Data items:
= = = = = = =

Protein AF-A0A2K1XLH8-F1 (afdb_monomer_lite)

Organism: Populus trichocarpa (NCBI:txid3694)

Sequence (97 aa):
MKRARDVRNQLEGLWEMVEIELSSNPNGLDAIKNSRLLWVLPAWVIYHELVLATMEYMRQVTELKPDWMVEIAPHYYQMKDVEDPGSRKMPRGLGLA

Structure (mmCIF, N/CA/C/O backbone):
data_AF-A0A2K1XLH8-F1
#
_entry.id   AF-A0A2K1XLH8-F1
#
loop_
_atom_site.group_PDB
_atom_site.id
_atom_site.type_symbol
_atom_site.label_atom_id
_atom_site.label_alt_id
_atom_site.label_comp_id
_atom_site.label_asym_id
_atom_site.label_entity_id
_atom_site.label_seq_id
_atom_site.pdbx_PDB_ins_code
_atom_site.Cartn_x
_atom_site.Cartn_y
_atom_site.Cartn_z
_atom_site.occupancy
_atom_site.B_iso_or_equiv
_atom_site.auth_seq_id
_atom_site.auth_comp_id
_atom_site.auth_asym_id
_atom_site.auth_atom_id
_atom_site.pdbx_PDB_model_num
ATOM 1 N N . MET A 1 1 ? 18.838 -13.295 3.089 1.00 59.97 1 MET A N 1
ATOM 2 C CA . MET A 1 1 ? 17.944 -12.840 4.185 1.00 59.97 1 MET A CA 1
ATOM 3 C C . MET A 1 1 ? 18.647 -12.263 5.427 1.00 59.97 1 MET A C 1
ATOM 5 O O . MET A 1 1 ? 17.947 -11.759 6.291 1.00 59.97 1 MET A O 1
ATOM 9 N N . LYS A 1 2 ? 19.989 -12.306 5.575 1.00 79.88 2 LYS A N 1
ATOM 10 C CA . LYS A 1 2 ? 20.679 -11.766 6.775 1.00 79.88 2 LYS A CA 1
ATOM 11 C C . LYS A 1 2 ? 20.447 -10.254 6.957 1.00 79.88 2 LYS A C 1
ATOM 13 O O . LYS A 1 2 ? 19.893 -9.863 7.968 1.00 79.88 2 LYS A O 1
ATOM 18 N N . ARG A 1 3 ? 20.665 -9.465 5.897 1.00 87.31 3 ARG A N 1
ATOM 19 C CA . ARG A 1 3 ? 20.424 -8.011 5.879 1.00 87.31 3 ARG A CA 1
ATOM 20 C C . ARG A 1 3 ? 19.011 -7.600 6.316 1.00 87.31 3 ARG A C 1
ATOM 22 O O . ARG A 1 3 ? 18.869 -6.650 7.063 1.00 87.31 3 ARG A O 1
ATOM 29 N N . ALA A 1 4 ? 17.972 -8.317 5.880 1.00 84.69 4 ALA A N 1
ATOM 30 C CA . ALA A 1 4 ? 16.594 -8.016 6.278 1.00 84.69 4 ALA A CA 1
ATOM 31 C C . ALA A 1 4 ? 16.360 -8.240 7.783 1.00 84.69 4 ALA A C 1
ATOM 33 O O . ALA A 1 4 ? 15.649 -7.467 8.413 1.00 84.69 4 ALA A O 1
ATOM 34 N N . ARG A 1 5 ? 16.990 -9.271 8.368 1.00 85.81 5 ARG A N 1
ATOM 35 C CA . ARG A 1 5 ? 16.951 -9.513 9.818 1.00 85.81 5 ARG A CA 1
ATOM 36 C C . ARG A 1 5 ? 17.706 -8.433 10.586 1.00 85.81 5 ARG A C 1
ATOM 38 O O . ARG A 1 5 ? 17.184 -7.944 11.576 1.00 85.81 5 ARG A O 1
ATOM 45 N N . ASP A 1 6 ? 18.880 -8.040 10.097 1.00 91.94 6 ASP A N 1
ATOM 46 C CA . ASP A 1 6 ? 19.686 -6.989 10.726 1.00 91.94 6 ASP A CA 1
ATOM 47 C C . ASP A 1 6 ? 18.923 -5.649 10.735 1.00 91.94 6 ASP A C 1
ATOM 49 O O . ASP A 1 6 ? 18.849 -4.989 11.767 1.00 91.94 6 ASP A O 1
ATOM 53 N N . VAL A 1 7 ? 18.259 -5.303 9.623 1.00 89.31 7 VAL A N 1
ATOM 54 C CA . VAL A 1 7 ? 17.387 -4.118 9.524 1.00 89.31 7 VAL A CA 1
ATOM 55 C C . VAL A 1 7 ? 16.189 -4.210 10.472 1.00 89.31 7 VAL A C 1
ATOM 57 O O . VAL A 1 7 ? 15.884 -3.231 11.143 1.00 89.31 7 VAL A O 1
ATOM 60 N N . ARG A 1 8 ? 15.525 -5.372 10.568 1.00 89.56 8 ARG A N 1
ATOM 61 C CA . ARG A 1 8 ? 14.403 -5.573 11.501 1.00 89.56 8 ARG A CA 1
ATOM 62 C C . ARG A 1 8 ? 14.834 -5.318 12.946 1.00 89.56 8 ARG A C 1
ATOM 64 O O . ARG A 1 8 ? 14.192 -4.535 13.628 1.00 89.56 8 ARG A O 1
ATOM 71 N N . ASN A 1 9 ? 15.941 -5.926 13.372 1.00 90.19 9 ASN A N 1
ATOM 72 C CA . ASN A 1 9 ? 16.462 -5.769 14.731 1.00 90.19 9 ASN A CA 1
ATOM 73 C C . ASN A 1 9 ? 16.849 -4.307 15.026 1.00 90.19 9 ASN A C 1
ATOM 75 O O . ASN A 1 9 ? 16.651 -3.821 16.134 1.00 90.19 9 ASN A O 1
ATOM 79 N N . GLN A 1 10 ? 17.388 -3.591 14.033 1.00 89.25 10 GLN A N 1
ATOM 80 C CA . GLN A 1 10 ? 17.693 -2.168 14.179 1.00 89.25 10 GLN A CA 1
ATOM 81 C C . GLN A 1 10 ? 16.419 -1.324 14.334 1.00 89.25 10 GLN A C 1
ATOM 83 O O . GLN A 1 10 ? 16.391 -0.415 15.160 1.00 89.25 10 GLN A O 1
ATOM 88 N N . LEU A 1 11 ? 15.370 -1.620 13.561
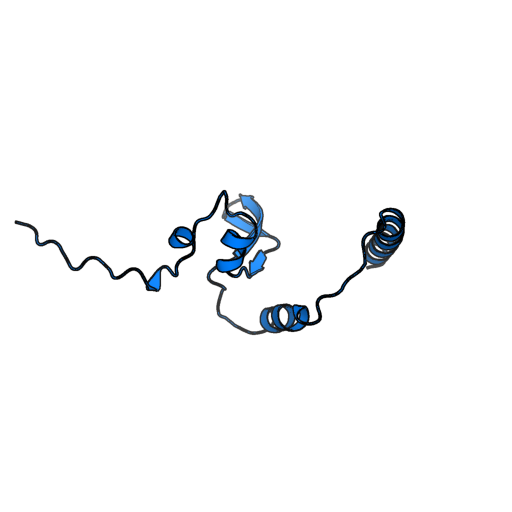 1.00 87.88 11 LEU A N 1
ATOM 89 C CA . LEU A 1 11 ? 14.078 -0.944 13.686 1.00 87.88 11 LEU A CA 1
ATOM 90 C C . LEU A 1 11 ? 13.415 -1.231 15.034 1.00 87.88 11 LEU A C 1
ATOM 92 O O . LEU A 1 11 ? 12.885 -0.303 15.626 1.00 87.88 11 LEU A O 1
ATOM 96 N N . GLU A 1 12 ? 13.492 -2.467 15.536 1.00 84.44 12 GLU A N 1
ATOM 97 C CA . GLU A 1 12 ? 12.995 -2.837 16.870 1.00 84.44 12 GLU A CA 1
ATOM 98 C C . GLU A 1 12 ? 13.642 -1.965 17.959 1.00 84.44 12 GLU A C 1
ATOM 100 O O . GLU A 1 12 ? 12.928 -1.347 18.745 1.00 84.44 12 GLU A O 1
ATOM 105 N N . GLY A 1 13 ? 14.971 -1.805 17.935 1.00 85.06 13 GLY A N 1
ATOM 106 C CA . GLY A 1 13 ? 15.668 -0.937 18.892 1.00 85.06 13 GLY A CA 1
ATOM 107 C C . GLY A 1 13 ? 15.291 0.547 18.777 1.00 85.06 13 GLY A C 1
ATOM 108 O O . GLY A 1 13 ? 15.169 1.231 19.787 1.00 85.06 13 GLY A O 1
ATOM 109 N N . LEU A 1 14 ? 15.063 1.060 17.562 1.00 87.06 14 LEU A N 1
ATOM 110 C CA . LEU A 1 14 ? 14.595 2.441 17.368 1.00 87.06 14 LEU A CA 1
ATOM 111 C C . LEU A 1 14 ? 13.150 2.636 17.845 1.00 87.06 14 LEU A C 1
ATOM 113 O O . LEU A 1 14 ? 12.817 3.690 18.373 1.00 87.06 14 LEU A O 1
ATOM 117 N N . TRP A 1 15 ? 12.294 1.636 17.657 1.00 82.50 15 TRP A N 1
ATOM 118 C CA . TRP A 1 15 ? 10.882 1.677 18.032 1.00 82.50 15 TRP A CA 1
ATOM 119 C C . TRP A 1 15 ? 10.701 1.712 19.556 1.00 82.50 15 TRP A C 1
ATOM 121 O O . TRP A 1 15 ? 9.871 2.473 20.052 1.00 82.50 15 TRP A O 1
ATOM 131 N N . GLU A 1 16 ? 11.538 0.973 20.295 1.00 80.50 16 GLU A N 1
ATOM 132 C CA . GLU A 1 16 ? 11.623 1.047 21.762 1.00 80.50 16 GLU A CA 1
ATOM 133 C C . GLU A 1 16 ? 12.044 2.443 22.245 1.00 80.50 16 GLU A C 1
ATOM 135 O O . GLU A 1 16 ? 11.479 2.964 23.202 1.00 80.50 16 GLU A O 1
ATOM 140 N N . MET A 1 17 ? 12.993 3.086 21.556 1.00 79.88 17 MET A N 1
ATOM 141 C CA . MET A 1 17 ? 13.456 4.435 21.910 1.00 79.88 17 MET A CA 1
ATOM 142 C C . MET A 1 17 ? 12.406 5.528 21.676 1.00 79.88 17 MET A C 1
ATOM 144 O O . MET A 1 17 ? 12.482 6.583 22.301 1.00 79.88 17 MET A O 1
ATOM 148 N N . VAL A 1 18 ? 11.464 5.307 20.755 1.00 84.19 18 VAL A N 1
ATOM 149 C CA . VAL A 1 18 ? 10.396 6.264 20.415 1.00 84.19 18 VAL A CA 1
ATOM 150 C C . VAL A 1 18 ? 9.106 5.967 21.204 1.00 84.19 18 VAL A C 1
ATOM 152 O O . VAL A 1 18 ? 8.101 6.639 21.003 1.00 84.19 18 VAL A O 1
ATOM 155 N N . GLU A 1 19 ? 9.128 4.990 22.122 1.00 82.62 19 GLU A N 1
ATOM 156 C CA . GLU A 1 19 ? 7.991 4.590 22.975 1.00 82.62 19 GLU A CA 1
ATOM 157 C C . GLU A 1 19 ? 6.703 4.263 22.192 1.00 82.62 19 GLU A C 1
ATOM 159 O O . GLU A 1 19 ? 5.590 4.384 22.704 1.00 82.62 19 GLU A O 1
ATOM 164 N N . ILE A 1 20 ? 6.828 3.824 20.935 1.00 79.06 20 ILE A N 1
ATOM 165 C CA . ILE A 1 20 ? 5.669 3.377 20.159 1.00 79.06 20 ILE A CA 1
ATOM 166 C C . ILE A 1 20 ? 5.368 1.936 20.573 1.00 79.06 20 ILE A C 1
ATOM 168 O O . ILE A 1 20 ? 6.233 1.065 20.523 1.00 79.06 20 ILE A O 1
ATOM 172 N N . GLU A 1 21 ? 4.131 1.636 20.955 1.00 79.38 21 GLU A N 1
ATOM 173 C CA . GLU A 1 21 ? 3.766 0.264 21.307 1.00 79.38 21 GLU A CA 1
ATOM 174 C C . GLU A 1 21 ? 3.805 -0.646 20.071 1.00 79.38 21 GLU A C 1
ATOM 176 O O . GLU A 1 21 ? 3.146 -0.395 19.056 1.00 79.38 21 GLU A O 1
ATOM 181 N N . LEU A 1 22 ? 4.579 -1.733 20.151 1.00 76.38 22 LEU A N 1
ATOM 182 C CA . LEU A 1 22 ? 4.557 -2.773 19.130 1.00 76.38 22 LEU A CA 1
ATOM 183 C C . LEU A 1 22 ? 3.265 -3.583 19.281 1.00 76.38 22 LEU A C 1
ATOM 185 O O . LEU A 1 22 ? 3.167 -4.478 20.120 1.00 76.38 22 LEU A O 1
ATOM 189 N N . SER A 1 23 ? 2.276 -3.288 18.443 1.00 81.44 23 SER A N 1
ATOM 190 C CA . SER A 1 23 ? 1.039 -4.062 18.360 1.00 81.44 23 SER A CA 1
ATOM 191 C C . SER A 1 23 ? 1.001 -4.886 17.075 1.00 81.44 23 SER A C 1
ATOM 193 O O . SER A 1 23 ? 1.459 -4.466 16.012 1.00 81.44 23 SER A O 1
ATOM 195 N N . SER A 1 24 ? 0.454 -6.098 17.171 1.00 78.19 24 SER A N 1
ATOM 196 C CA . SER A 1 24 ? 0.118 -6.911 16.001 1.00 78.19 24 SER A CA 1
ATOM 197 C C . SER A 1 24 ? -1.397 -6.977 15.868 1.00 78.19 24 SER A C 1
ATOM 199 O O . SER A 1 24 ? -2.101 -7.089 16.871 1.00 78.19 24 SER A O 1
ATOM 201 N N . ASN A 1 25 ? -1.908 -6.907 14.639 1.00 73.38 25 ASN A N 1
ATOM 202 C CA . ASN A 1 25 ? -3.332 -7.085 14.393 1.00 73.38 25 ASN A CA 1
ATOM 203 C C . ASN A 1 25 ? -3.634 -8.586 14.204 1.00 73.38 25 ASN A C 1
ATOM 205 O O . ASN A 1 25 ? -3.215 -9.150 13.186 1.00 73.38 25 ASN A O 1
ATOM 209 N N . PRO A 1 26 ? -4.377 -9.239 15.118 1.00 68.81 26 PRO A N 1
ATOM 210 C CA . PRO A 1 26 ? -4.707 -10.661 15.000 1.00 68.81 26 PRO A CA 1
ATOM 211 C C . PRO A 1 26 ? -5.568 -10.977 13.764 1.00 68.81 26 PRO A C 1
ATOM 213 O O . PRO A 1 26 ? -5.501 -12.091 13.247 1.00 68.81 26 PRO A O 1
ATOM 216 N N . ASN A 1 27 ? -6.298 -9.991 13.228 1.00 65.50 27 ASN A N 1
ATOM 217 C CA . ASN A 1 27 ? -7.125 -10.137 12.024 1.00 65.50 27 ASN A CA 1
ATOM 218 C C . ASN A 1 27 ? -6.327 -9.948 10.717 1.00 65.50 27 ASN A C 1
ATOM 220 O O . ASN A 1 27 ? -6.866 -10.128 9.626 1.00 65.50 27 ASN A O 1
ATOM 224 N N . GLY A 1 28 ? -5.035 -9.599 10.787 1.00 58.94 28 GLY A N 1
ATOM 225 C CA . GLY A 1 28 ? -4.195 -9.403 9.597 1.00 58.94 28 GLY A CA 1
ATOM 226 C C . GLY A 1 28 ? -3.941 -10.689 8.799 1.00 58.94 28 GLY A C 1
ATOM 227 O O . GLY A 1 28 ? -3.601 -10.638 7.617 1.00 58.94 28 GLY A O 1
ATOM 228 N N . LEU A 1 29 ? -4.136 -11.854 9.425 1.00 61.50 29 LEU A N 1
ATOM 229 C CA . LEU A 1 29 ? -3.887 -13.154 8.808 1.00 61.50 29 LEU A CA 1
ATOM 230 C C . LEU A 1 29 ? -4.871 -13.474 7.672 1.00 61.50 29 LEU A C 1
ATOM 232 O O . LEU A 1 29 ? -4.486 -14.146 6.714 1.00 61.50 29 LEU A O 1
ATOM 236 N N . ASP A 1 30 ? -6.109 -12.988 7.747 1.00 61.97 30 ASP A N 1
ATOM 237 C CA . ASP A 1 30 ? -7.140 -13.281 6.745 1.00 61.97 30 ASP A CA 1
ATOM 238 C C . ASP A 1 30 ? -6.839 -12.589 5.409 1.00 61.97 30 ASP A C 1
ATOM 240 O O . ASP A 1 30 ? -6.954 -13.203 4.348 1.00 61.97 30 ASP A O 1
ATOM 244 N N . ALA A 1 31 ? -6.326 -11.355 5.458 1.00 59.00 31 ALA A N 1
ATOM 245 C CA . ALA A 1 31 ? -5.859 -10.633 4.274 1.00 59.00 31 ALA A CA 1
ATOM 246 C C . ALA A 1 31 ? -4.656 -11.336 3.614 1.00 59.00 31 ALA A C 1
ATOM 248 O O . ALA A 1 31 ? -4.607 -11.504 2.395 1.00 59.00 31 ALA A O 1
ATOM 249 N N . ILE A 1 32 ? -3.703 -11.821 4.420 1.00 59.88 32 ILE A N 1
ATOM 250 C CA . ILE A 1 32 ? -2.513 -12.527 3.918 1.00 59.88 32 ILE A CA 1
ATOM 251 C C . ILE A 1 32 ? -2.896 -13.877 3.293 1.00 59.88 32 ILE A C 1
ATOM 253 O O . ILE A 1 32 ? -2.340 -14.260 2.262 1.00 59.88 32 ILE A O 1
ATOM 257 N N . LYS A 1 33 ? -3.857 -14.603 3.875 1.00 56.16 33 LYS A N 1
ATOM 258 C CA . LYS A 1 33 ? -4.317 -15.905 3.361 1.00 56.16 33 LYS A CA 1
ATOM 259 C C . LYS A 1 33 ? -5.028 -15.795 2.010 1.00 56.16 33 LYS A C 1
ATOM 261 O O . LYS A 1 33 ? -4.790 -16.641 1.148 1.00 56.16 33 LYS A O 1
ATOM 266 N N . ASN A 1 34 ? -5.829 -14.751 1.805 1.00 53.66 34 ASN A N 1
ATOM 267 C CA . ASN A 1 34 ? -6.563 -14.547 0.552 1.00 53.66 34 ASN A CA 1
ATOM 268 C C . ASN A 1 34 ? -5.651 -14.147 -0.622 1.00 53.66 34 ASN A C 1
ATOM 270 O O . ASN A 1 34 ? -5.970 -14.447 -1.767 1.00 53.66 34 ASN A O 1
ATOM 274 N N . SER A 1 35 ? -4.459 -13.595 -0.358 1.00 56.38 35 SER A N 1
ATOM 275 C CA . SER A 1 35 ? -3.485 -13.245 -1.410 1.00 56.38 35 SER A CA 1
ATOM 276 C C . SER A 1 35 ? -2.964 -14.439 -2.232 1.00 56.38 35 SER A C 1
ATOM 278 O O . SER A 1 35 ? -2.443 -14.256 -3.332 1.00 56.38 35 SER A O 1
ATOM 280 N N . ARG A 1 36 ? -3.072 -15.673 -1.710 1.00 49.81 36 ARG A N 1
ATOM 281 C CA . ARG A 1 36 ? -2.489 -16.884 -2.321 1.00 49.81 36 ARG A CA 1
ATOM 282 C C . ARG A 1 36 ? -3.490 -17.699 -3.145 1.00 49.81 36 ARG A C 1
ATOM 284 O O . ARG A 1 36 ? -3.081 -18.615 -3.858 1.00 49.81 36 ARG A O 1
ATOM 291 N N . LEU A 1 37 ? -4.781 -17.396 -3.056 1.00 53.84 37 LEU A N 1
ATOM 292 C CA . LEU A 1 37 ? -5.840 -18.144 -3.722 1.00 53.84 37 LEU A CA 1
ATOM 293 C C . LEU A 1 37 ? -6.826 -17.148 -4.324 1.00 53.84 37 LEU A C 1
ATOM 295 O O . LEU A 1 37 ? -7.647 -16.634 -3.587 1.00 53.84 37 LEU A O 1
ATOM 299 N N . LEU A 1 38 ? -6.746 -16.890 -5.632 1.00 51.34 38 LEU A N 1
ATOM 300 C CA . LEU A 1 38 ? -7.879 -16.819 -6.570 1.00 51.34 38 LEU A CA 1
ATOM 301 C C . LEU A 1 38 ? -7.544 -15.953 -7.788 1.00 51.34 38 LEU A C 1
ATOM 303 O O . LEU A 1 38 ? -6.975 -14.875 -7.708 1.00 51.34 38 LEU A O 1
ATOM 307 N N . TRP A 1 39 ? -7.974 -16.455 -8.939 1.00 56.69 39 TRP A N 1
ATOM 308 C CA . TRP A 1 39 ? -7.883 -15.874 -10.277 1.00 56.69 39 TRP A CA 1
ATOM 309 C C . TRP A 1 39 ? -8.786 -14.643 -10.476 1.00 56.69 39 TRP A C 1
ATOM 311 O O . TRP A 1 39 ? -9.128 -14.292 -11.603 1.00 56.69 39 TRP A O 1
ATOM 321 N N . VAL A 1 40 ? -9.203 -14.010 -9.379 1.00 64.56 40 VAL A N 1
ATOM 322 C CA . VAL A 1 40 ? -10.044 -12.819 -9.365 1.00 64.56 40 VAL A CA 1
ATOM 323 C C . VAL A 1 40 ? -9.141 -11.662 -8.982 1.00 64.56 40 VAL A C 1
ATOM 325 O O . VAL A 1 40 ? -8.670 -11.580 -7.851 1.00 64.56 40 VAL A O 1
ATOM 328 N N . LEU A 1 41 ? -8.860 -10.793 -9.949 1.00 70.19 41 LEU A N 1
ATOM 329 C CA . LEU A 1 41 ? -8.127 -9.568 -9.671 1.00 70.19 41 LEU A CA 1
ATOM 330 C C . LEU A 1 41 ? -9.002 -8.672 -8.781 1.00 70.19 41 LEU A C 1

= = = = = = =

■ **WHAT YOU HAVE TO DO**
From the data above, reproduce word for word the lines running from the line with "ATOM 13 O O" to the line with "ATOM 46 C CA", ends included.

■ **WRITTEN SOLUTION**
ATOM 13 O O . LYS A 1 2 ? 19.893 -9.863 7.968 1.00 79.88 2 LYS A O 1
ATOM 18 N N . ARG A 1 3 ? 20.665 -9.465 5.897 1.00 87.31 3 ARG A N 1
ATOM 19 C CA . ARG A 1 3 ? 20.424 -8.011 5.879 1.00 87.31 3 ARG A CA 1
ATOM 20 C C . ARG A 1 3 ? 19.011 -7.600 6.316 1.00 87.31 3 ARG A C 1
ATOM 22 O O . ARG A 1 3 ? 18.869 -6.650 7.063 1.00 87.31 3 ARG A O 1
ATOM 29 N N . ALA A 1 4 ? 17.972 -8.317 5.880 1.00 84.69 4 ALA A N 1
ATOM 30 C CA . ALA A 1 4 ? 16.594 -8.016 6.278 1.00 84.69 4 ALA A CA 1
ATOM 31 C C . ALA A 1 4 ? 16.360 -8.240 7.783 1.00 84.69 4 ALA A C 1
ATOM 33 O O . ALA A 1 4 ? 15.649 -7.467 8.413 1.00 84.69 4 ALA A O 1
ATOM 34 N N . ARG A 1 5 ? 16.990 -9.271 8.368 1.00 85.81 5 ARG A N 1
ATOM 35 C CA . ARG A 1 5 ? 16.951 -9.513 9.818 1.00 85.81 5 ARG A CA 1
ATOM 36 C C . ARG A 1 5 ? 17.706 -8.433 10.586 1.00 85.81 5 ARG A C 1
ATOM 38 O O . ARG A 1 5 ? 17.184 -7.944 11.576 1.00 85.81 5 ARG A O 1
ATOM 45 N N . ASP A 1 6 ? 18.880 -8.040 10.097 1.00 91.94 6 ASP A N 1
ATOM 46 C CA . ASP A 1 6 ? 19.686 -6.989 10.726 1.00 91.94 6 ASP A CA 1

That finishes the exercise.